## DATA FOR REVIEW
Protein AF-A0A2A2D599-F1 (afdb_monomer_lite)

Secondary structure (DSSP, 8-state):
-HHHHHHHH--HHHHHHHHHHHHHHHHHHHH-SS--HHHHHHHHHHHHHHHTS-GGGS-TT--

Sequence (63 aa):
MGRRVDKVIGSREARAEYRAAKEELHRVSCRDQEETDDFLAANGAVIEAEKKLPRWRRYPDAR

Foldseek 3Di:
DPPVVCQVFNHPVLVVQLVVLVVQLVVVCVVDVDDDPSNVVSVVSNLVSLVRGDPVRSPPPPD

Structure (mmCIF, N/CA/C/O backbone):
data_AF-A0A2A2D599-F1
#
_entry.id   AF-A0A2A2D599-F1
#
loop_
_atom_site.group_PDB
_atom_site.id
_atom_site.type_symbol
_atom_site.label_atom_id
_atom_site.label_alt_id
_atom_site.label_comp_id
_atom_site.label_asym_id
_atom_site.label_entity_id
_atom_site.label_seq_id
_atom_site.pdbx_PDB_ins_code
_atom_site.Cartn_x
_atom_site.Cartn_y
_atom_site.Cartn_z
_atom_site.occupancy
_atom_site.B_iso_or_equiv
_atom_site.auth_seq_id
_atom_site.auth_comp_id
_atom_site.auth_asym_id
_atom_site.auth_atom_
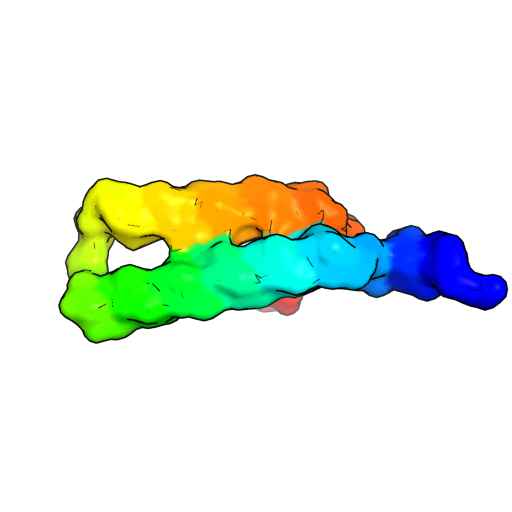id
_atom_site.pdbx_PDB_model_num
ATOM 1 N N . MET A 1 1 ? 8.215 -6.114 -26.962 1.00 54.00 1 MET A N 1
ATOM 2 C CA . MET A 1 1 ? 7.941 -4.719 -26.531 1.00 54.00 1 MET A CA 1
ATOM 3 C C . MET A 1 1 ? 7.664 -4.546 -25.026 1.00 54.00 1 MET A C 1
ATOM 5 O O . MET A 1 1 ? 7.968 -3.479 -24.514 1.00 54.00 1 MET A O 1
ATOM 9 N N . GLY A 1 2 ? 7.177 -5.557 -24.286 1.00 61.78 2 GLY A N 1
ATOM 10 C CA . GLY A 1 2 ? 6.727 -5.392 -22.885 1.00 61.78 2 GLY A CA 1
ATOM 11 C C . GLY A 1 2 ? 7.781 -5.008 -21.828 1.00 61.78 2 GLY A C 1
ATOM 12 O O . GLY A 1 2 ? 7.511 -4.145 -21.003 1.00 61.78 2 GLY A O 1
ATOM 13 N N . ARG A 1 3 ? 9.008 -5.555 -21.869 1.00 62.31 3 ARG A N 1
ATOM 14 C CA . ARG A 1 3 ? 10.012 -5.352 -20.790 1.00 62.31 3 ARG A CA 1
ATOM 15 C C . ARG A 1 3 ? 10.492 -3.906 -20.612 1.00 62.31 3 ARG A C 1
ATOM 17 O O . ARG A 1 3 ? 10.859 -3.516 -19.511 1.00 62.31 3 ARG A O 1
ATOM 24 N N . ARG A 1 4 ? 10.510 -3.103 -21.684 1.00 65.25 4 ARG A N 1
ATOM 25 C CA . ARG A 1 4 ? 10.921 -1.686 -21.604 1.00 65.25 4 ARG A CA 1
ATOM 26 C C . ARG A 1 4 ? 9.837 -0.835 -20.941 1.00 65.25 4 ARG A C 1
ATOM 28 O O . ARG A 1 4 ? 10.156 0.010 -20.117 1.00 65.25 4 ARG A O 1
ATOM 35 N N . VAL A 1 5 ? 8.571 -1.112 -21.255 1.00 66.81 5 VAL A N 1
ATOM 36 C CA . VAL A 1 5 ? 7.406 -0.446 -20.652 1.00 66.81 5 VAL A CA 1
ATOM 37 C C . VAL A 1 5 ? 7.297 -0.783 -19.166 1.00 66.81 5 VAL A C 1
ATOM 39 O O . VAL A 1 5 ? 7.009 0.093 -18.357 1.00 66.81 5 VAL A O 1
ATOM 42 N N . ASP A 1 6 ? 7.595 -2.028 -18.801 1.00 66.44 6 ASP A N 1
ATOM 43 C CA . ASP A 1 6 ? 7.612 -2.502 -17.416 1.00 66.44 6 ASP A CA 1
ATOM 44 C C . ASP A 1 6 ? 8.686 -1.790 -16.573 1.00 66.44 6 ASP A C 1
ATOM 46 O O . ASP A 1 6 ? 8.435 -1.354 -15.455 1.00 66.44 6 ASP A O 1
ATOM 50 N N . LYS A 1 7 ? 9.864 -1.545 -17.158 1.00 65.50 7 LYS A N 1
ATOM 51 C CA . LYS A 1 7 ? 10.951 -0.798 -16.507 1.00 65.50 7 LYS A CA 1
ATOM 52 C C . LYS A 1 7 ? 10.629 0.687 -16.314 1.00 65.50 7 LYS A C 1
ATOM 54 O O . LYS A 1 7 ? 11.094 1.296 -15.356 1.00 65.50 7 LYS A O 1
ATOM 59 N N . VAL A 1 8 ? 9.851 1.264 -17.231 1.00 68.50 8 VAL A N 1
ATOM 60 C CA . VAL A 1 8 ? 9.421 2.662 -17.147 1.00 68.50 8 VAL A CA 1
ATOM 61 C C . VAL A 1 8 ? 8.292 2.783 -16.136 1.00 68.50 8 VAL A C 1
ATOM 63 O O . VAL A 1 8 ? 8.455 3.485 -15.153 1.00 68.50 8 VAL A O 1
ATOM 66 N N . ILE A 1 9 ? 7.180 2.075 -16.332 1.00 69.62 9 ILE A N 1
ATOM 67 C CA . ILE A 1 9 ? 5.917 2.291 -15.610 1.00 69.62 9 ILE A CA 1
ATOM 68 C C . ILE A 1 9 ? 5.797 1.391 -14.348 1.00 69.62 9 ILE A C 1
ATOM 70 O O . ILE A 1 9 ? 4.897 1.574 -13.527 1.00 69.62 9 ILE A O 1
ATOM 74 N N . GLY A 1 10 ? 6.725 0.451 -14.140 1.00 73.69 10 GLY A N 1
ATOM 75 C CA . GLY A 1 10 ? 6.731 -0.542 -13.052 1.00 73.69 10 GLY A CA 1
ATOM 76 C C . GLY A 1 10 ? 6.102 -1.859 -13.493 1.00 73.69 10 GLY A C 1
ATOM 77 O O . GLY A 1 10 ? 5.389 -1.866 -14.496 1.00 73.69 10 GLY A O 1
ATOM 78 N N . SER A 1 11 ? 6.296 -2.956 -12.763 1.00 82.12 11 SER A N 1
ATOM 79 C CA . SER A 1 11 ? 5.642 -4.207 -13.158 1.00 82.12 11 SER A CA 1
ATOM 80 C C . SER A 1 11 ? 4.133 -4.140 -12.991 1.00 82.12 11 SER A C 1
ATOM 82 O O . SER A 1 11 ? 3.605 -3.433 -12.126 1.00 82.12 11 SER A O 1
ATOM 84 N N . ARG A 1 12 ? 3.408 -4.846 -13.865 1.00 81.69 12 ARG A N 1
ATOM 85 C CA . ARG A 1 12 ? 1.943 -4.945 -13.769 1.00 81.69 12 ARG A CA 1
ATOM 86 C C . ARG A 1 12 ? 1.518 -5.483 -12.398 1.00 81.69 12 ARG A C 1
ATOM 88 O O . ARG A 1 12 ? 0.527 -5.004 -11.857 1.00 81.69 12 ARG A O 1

## WORK TASK
Copy word for word the stretch of entries above from the line that has "ATOM 70 O O" through the line that has "ATOM 76 C C", both ends included, and nothing outside it.

## RESULT OF THIS EXERCISE
ATOM 70 O O . ILE A 1 9 ? 4.897 1.574 -13.527 1.00 69.62 9 ILE A O 1
ATOM 74 N N . GLY A 1 10 ? 6.725 0.451 -14.140 1.00 73.69 10 GLY A N 1
ATOM 75 C CA . GLY A 1 10 ? 6.731 -0.542 -13.052 1.00 73.69 10 GLY A CA 1
ATOM 76 C C . GLY A 1 10 ? 6.102 -1.859 -13.493 1.00 73.69 10 GLY A C 1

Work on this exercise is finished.